§ DESCRIPTION OF THE TASK
From the entries, filter out every line that lacks "backbone" and copy the rest.

§ DATA FOR REVIEW
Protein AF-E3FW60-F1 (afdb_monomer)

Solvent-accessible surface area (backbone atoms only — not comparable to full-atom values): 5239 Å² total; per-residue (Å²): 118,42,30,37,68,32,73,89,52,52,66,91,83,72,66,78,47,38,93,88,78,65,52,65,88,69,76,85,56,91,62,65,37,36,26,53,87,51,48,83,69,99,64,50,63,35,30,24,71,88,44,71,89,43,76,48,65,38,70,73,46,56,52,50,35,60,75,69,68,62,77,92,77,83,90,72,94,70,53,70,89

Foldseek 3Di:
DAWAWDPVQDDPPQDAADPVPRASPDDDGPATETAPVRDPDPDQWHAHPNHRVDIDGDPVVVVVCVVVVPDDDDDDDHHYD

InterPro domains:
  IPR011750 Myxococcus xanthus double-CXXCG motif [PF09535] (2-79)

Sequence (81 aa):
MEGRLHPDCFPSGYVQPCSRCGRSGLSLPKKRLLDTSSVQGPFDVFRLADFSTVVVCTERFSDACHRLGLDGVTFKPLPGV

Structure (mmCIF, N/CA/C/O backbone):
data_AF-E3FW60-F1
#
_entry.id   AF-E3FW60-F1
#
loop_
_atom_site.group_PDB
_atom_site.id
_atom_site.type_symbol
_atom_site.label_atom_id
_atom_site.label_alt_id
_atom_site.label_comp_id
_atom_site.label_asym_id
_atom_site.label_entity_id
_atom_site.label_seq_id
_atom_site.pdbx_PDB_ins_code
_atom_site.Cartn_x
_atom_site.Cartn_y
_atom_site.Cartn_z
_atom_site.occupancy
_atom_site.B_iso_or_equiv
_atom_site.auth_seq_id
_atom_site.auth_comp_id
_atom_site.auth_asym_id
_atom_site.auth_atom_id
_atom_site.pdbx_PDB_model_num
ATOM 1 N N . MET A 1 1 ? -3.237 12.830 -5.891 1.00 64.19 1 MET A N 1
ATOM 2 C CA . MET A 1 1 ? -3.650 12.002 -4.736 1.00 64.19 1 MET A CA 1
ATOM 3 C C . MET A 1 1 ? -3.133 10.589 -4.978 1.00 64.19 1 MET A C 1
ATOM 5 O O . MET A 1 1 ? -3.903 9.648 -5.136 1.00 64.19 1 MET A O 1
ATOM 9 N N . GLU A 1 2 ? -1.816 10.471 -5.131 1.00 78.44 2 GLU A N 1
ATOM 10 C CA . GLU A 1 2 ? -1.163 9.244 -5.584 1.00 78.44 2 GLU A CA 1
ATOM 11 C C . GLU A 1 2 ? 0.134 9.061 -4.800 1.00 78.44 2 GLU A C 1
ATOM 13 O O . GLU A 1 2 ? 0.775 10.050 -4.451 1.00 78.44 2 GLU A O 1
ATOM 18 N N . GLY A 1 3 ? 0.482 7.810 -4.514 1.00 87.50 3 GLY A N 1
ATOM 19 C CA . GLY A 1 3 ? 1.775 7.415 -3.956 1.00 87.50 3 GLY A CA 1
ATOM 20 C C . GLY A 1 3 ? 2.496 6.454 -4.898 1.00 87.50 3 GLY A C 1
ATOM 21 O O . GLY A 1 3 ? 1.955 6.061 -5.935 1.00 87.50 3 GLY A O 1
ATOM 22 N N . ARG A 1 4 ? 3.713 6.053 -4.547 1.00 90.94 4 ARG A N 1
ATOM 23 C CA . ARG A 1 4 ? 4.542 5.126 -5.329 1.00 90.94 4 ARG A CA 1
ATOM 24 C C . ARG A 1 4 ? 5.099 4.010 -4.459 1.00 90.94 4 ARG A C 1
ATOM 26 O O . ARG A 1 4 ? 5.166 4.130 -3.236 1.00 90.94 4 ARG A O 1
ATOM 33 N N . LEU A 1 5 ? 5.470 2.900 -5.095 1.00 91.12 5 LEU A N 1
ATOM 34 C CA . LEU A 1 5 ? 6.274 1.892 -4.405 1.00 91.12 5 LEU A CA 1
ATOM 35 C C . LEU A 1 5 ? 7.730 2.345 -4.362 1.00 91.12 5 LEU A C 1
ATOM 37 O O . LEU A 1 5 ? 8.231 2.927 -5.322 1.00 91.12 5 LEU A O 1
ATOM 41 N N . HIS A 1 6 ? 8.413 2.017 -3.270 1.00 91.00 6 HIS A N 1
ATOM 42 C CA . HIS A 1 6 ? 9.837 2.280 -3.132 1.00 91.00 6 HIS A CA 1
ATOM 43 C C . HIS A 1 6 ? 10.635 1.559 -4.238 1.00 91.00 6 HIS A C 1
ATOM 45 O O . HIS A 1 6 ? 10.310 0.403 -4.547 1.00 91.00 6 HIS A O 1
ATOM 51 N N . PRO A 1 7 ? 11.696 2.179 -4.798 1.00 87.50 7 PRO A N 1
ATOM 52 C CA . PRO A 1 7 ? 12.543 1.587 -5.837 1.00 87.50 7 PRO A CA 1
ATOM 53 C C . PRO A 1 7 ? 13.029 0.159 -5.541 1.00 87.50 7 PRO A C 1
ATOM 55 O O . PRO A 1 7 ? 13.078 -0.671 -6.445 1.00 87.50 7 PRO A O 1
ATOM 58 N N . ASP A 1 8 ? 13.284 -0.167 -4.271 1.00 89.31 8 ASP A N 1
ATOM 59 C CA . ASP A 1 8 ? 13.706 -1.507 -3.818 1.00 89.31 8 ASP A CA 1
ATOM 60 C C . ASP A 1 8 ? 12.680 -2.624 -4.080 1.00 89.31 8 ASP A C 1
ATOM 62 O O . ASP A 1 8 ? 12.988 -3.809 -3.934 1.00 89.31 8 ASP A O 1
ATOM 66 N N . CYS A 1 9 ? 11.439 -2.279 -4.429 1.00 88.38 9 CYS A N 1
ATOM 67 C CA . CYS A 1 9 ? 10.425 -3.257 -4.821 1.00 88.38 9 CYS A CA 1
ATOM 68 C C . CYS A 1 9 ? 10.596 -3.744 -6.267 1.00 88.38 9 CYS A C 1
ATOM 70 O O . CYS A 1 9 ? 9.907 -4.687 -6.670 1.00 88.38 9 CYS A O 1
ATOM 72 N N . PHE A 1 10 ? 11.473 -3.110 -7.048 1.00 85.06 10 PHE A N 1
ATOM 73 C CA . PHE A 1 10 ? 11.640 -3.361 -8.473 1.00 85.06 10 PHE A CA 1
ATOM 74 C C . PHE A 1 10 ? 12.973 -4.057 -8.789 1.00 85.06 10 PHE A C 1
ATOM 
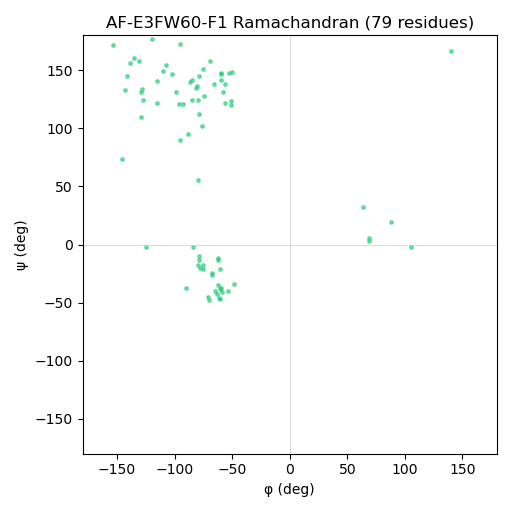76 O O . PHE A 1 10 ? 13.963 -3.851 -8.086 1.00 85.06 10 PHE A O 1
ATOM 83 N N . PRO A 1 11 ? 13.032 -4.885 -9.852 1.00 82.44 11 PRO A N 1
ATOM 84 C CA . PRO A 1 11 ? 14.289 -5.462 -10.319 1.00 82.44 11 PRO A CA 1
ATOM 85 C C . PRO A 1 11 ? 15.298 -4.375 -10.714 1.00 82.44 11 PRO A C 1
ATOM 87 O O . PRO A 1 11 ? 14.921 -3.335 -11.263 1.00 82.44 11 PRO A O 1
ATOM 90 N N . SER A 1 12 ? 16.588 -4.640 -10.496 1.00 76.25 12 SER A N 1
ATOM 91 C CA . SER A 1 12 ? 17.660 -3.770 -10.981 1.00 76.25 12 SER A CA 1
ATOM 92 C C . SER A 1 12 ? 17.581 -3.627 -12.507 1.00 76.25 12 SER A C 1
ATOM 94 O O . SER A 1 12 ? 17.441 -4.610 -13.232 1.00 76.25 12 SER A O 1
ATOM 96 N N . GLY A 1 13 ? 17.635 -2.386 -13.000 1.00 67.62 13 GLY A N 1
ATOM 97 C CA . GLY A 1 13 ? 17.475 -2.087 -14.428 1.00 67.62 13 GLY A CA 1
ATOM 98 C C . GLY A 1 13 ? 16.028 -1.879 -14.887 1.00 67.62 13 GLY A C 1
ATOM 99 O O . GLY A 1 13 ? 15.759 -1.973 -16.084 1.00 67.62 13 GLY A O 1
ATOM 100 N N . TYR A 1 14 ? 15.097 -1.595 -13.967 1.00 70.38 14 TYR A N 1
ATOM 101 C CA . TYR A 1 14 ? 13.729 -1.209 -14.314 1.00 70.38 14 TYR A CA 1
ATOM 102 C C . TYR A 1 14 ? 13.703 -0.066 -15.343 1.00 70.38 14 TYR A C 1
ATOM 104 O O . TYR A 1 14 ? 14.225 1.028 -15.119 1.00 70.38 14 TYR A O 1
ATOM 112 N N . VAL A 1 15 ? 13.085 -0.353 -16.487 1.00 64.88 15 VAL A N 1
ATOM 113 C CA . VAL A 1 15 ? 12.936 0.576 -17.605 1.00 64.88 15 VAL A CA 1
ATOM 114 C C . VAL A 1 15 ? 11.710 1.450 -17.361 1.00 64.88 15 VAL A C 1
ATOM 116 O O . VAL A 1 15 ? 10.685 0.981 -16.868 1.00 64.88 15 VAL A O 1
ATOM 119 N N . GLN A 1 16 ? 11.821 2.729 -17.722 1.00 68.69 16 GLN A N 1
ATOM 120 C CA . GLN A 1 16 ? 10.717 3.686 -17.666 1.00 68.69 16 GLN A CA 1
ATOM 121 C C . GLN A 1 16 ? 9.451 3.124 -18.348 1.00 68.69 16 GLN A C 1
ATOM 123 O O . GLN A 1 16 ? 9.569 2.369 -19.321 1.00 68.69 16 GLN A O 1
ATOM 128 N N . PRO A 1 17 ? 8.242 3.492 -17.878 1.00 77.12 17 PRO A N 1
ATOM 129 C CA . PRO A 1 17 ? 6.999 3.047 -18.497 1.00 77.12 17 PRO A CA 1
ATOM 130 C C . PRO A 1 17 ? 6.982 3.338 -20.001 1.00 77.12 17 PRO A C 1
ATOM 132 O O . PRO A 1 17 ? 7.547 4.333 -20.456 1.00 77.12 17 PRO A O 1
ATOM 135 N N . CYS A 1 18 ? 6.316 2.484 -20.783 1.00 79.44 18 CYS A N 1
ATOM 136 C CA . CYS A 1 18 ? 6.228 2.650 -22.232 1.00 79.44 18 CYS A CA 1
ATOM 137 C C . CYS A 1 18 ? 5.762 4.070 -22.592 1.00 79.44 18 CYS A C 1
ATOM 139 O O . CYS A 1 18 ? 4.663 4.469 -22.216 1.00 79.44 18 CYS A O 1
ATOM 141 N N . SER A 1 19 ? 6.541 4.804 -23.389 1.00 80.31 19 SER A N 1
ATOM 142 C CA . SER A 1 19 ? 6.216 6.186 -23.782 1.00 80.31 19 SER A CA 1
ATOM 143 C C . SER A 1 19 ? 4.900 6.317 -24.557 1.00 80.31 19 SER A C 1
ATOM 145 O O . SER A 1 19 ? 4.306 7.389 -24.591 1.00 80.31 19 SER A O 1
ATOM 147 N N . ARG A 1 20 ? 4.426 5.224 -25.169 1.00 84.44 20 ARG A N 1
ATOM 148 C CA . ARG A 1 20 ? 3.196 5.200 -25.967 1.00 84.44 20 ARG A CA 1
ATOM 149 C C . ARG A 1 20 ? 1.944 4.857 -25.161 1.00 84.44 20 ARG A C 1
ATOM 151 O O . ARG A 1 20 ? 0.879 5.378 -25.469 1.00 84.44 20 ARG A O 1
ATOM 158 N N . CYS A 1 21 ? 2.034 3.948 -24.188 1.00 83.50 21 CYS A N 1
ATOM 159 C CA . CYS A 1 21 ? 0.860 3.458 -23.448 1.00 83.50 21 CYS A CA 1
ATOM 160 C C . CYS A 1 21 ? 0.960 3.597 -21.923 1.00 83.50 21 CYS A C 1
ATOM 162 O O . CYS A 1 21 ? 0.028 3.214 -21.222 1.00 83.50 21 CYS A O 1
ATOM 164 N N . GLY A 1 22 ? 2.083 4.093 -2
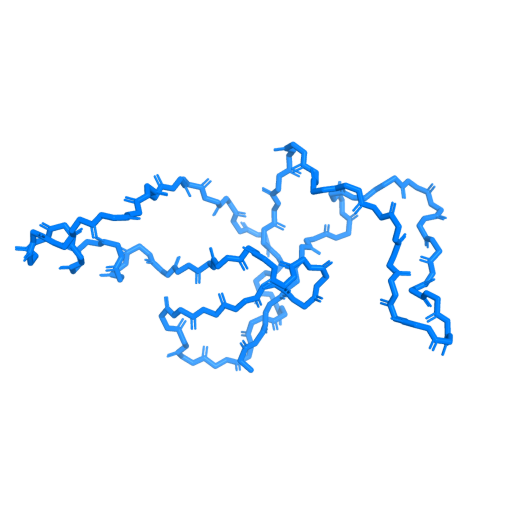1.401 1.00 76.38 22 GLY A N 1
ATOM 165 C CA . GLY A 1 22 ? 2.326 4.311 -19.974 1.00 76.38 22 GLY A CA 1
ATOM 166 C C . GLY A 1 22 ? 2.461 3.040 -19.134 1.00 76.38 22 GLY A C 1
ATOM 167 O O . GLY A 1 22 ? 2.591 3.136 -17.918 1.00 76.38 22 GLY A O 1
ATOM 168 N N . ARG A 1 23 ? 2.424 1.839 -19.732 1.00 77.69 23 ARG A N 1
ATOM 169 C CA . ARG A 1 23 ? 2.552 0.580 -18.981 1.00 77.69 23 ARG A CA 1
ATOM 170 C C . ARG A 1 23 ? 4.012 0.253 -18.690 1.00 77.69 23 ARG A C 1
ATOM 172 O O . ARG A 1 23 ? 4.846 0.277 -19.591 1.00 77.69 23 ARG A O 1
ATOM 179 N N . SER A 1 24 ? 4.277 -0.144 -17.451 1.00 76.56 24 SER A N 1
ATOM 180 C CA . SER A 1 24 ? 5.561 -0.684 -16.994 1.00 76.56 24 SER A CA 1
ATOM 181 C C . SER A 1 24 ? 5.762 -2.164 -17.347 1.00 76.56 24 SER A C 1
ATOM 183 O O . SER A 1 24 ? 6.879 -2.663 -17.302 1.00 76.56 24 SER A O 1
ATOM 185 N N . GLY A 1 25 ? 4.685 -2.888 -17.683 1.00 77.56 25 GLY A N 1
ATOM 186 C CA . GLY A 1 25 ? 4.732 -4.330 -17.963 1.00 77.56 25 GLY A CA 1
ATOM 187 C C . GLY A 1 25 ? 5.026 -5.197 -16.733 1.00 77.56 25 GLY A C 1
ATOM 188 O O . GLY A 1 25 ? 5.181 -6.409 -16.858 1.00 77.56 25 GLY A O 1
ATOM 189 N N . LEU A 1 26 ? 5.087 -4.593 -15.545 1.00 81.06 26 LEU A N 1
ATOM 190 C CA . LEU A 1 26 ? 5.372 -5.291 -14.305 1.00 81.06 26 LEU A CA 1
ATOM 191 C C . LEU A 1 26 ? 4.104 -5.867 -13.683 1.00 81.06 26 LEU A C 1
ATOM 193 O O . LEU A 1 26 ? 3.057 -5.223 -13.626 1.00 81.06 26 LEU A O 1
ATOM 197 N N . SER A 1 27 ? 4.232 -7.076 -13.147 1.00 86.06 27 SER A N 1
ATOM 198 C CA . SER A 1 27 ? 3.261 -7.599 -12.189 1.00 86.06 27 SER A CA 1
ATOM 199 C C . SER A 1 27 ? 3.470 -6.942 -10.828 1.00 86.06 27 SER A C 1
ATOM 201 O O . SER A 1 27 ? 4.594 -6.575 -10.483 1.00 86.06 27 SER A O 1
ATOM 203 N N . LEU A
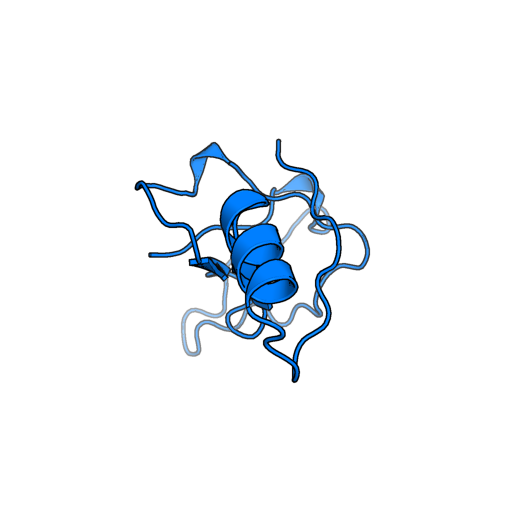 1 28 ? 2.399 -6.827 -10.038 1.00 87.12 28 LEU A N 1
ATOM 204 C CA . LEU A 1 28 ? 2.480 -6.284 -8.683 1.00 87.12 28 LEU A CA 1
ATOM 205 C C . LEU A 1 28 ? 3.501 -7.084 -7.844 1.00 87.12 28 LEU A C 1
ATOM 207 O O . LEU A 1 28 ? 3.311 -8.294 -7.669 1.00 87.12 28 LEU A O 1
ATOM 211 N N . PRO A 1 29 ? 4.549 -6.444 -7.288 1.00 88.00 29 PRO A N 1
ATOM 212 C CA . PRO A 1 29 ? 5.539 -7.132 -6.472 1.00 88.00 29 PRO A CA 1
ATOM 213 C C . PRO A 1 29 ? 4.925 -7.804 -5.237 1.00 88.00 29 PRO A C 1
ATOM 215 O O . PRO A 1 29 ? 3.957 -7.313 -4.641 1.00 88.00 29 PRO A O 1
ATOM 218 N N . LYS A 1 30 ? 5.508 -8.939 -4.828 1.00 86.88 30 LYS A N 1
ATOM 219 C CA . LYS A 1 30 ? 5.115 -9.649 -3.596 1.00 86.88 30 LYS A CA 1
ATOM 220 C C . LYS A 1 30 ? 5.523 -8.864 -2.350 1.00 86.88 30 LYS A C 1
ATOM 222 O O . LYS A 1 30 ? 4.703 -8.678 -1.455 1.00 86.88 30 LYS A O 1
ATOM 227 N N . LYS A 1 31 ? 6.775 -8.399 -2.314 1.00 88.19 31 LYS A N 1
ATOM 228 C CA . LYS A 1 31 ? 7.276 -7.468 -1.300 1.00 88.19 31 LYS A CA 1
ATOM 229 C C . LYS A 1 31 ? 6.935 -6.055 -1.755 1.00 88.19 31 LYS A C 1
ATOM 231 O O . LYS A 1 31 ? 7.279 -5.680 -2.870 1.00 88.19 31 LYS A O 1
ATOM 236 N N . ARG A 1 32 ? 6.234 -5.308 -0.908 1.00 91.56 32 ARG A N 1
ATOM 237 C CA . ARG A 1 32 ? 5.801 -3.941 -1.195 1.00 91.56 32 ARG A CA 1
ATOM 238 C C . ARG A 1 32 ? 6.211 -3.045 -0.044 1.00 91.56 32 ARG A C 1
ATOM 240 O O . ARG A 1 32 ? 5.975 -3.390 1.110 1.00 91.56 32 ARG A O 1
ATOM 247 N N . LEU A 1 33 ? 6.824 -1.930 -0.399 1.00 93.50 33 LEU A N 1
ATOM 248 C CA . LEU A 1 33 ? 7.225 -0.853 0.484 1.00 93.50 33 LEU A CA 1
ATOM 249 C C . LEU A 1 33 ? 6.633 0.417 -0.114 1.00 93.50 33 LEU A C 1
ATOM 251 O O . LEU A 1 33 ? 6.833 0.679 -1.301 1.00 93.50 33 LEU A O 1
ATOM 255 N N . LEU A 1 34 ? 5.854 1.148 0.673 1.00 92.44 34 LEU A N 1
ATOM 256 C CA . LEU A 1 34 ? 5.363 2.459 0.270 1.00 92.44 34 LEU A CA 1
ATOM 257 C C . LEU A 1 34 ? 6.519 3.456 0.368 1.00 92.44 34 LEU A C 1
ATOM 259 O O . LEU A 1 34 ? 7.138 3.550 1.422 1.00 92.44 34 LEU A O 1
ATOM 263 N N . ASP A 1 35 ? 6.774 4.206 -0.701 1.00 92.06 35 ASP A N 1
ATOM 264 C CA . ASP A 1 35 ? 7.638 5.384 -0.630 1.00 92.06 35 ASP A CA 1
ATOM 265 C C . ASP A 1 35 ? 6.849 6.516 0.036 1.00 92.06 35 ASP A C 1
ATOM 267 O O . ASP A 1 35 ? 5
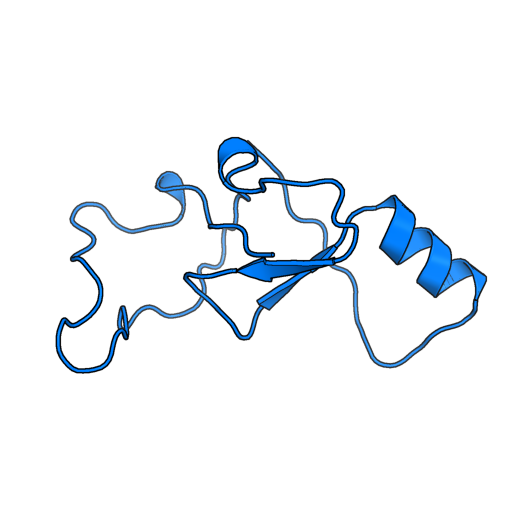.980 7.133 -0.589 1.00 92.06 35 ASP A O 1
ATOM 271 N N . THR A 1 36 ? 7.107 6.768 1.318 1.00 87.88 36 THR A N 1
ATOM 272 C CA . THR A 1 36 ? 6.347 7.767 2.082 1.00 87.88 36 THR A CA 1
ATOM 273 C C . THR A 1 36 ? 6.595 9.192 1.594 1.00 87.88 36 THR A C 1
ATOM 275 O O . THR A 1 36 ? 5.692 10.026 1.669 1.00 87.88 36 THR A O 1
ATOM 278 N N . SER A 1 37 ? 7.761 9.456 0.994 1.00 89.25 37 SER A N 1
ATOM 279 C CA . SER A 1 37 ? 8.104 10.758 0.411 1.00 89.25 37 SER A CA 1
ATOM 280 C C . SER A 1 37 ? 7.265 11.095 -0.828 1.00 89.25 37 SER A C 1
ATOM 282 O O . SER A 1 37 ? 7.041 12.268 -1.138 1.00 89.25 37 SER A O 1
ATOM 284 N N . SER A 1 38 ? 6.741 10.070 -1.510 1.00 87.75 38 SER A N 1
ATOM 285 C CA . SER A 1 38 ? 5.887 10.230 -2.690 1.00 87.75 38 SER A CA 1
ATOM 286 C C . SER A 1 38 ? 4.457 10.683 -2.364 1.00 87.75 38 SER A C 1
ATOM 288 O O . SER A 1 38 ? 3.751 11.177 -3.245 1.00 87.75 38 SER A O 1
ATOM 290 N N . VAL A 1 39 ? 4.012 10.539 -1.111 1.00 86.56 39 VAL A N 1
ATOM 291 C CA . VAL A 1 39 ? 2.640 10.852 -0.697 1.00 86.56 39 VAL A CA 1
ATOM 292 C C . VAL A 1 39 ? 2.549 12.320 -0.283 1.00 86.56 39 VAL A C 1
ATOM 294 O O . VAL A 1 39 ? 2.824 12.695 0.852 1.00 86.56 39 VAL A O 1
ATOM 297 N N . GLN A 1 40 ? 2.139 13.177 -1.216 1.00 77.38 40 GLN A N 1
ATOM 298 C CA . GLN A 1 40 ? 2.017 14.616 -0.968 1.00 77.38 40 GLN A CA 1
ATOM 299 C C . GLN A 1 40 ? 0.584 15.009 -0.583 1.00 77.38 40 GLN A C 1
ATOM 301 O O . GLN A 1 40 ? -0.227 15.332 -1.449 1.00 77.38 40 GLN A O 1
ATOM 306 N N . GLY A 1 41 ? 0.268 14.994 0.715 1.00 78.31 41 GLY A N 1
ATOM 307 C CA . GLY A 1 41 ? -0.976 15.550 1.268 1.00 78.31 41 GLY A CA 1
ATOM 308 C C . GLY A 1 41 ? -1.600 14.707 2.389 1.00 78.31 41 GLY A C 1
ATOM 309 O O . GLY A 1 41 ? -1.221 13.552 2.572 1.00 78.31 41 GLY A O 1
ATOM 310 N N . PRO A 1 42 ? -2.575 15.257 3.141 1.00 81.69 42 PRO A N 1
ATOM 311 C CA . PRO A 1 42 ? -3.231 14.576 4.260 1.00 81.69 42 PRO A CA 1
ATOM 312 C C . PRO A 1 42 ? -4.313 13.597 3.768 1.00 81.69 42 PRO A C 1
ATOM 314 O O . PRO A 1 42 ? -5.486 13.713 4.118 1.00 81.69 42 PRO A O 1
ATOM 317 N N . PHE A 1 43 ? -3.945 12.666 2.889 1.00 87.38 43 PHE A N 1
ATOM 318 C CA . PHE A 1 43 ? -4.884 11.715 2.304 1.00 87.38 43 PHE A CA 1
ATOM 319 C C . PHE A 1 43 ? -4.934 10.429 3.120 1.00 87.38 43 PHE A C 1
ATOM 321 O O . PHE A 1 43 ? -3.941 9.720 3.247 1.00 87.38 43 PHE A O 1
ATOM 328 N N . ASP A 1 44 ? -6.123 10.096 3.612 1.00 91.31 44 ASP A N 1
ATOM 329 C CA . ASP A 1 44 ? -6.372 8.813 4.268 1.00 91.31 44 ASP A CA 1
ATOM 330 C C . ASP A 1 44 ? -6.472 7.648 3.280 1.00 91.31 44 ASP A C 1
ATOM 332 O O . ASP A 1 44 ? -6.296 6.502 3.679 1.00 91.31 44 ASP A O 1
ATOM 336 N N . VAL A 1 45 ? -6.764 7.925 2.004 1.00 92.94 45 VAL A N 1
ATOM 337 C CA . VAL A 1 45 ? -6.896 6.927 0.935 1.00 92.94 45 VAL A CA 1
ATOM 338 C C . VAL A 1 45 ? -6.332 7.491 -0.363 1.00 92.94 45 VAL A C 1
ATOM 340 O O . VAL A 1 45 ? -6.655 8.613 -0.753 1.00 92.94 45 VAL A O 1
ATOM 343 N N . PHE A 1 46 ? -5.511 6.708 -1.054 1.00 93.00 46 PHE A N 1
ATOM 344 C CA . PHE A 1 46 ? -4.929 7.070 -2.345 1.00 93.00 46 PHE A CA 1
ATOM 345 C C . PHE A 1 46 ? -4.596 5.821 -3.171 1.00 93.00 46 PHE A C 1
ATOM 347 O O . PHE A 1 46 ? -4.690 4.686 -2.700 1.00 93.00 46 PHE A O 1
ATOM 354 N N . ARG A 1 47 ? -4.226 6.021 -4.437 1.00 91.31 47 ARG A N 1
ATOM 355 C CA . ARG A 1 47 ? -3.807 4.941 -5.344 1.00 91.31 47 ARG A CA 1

§ SOLUTION TO THE EXERCISE
Solvent-accessible surface area (backbone atoms only — not comparable to full-atom values): 5239 Å² total; per-residue (Å²): 118,42,30,37,68,32,73,89,52,52,66,91,83,72,66,78,47,38,93,88,78,65,52,65,88,69,76,85,56,91,62,65,37,36,26,53,87,51,48,83,69,99,64,50,63,35,30,24,71,88,44,71,89,43,76,48,65,38,70,73,46,56,52,50,35,60,75,69,68,62,77,92,77,83,90,72,94,70,53,70,89
Structure (mmCIF, N/CA/C/O backbone):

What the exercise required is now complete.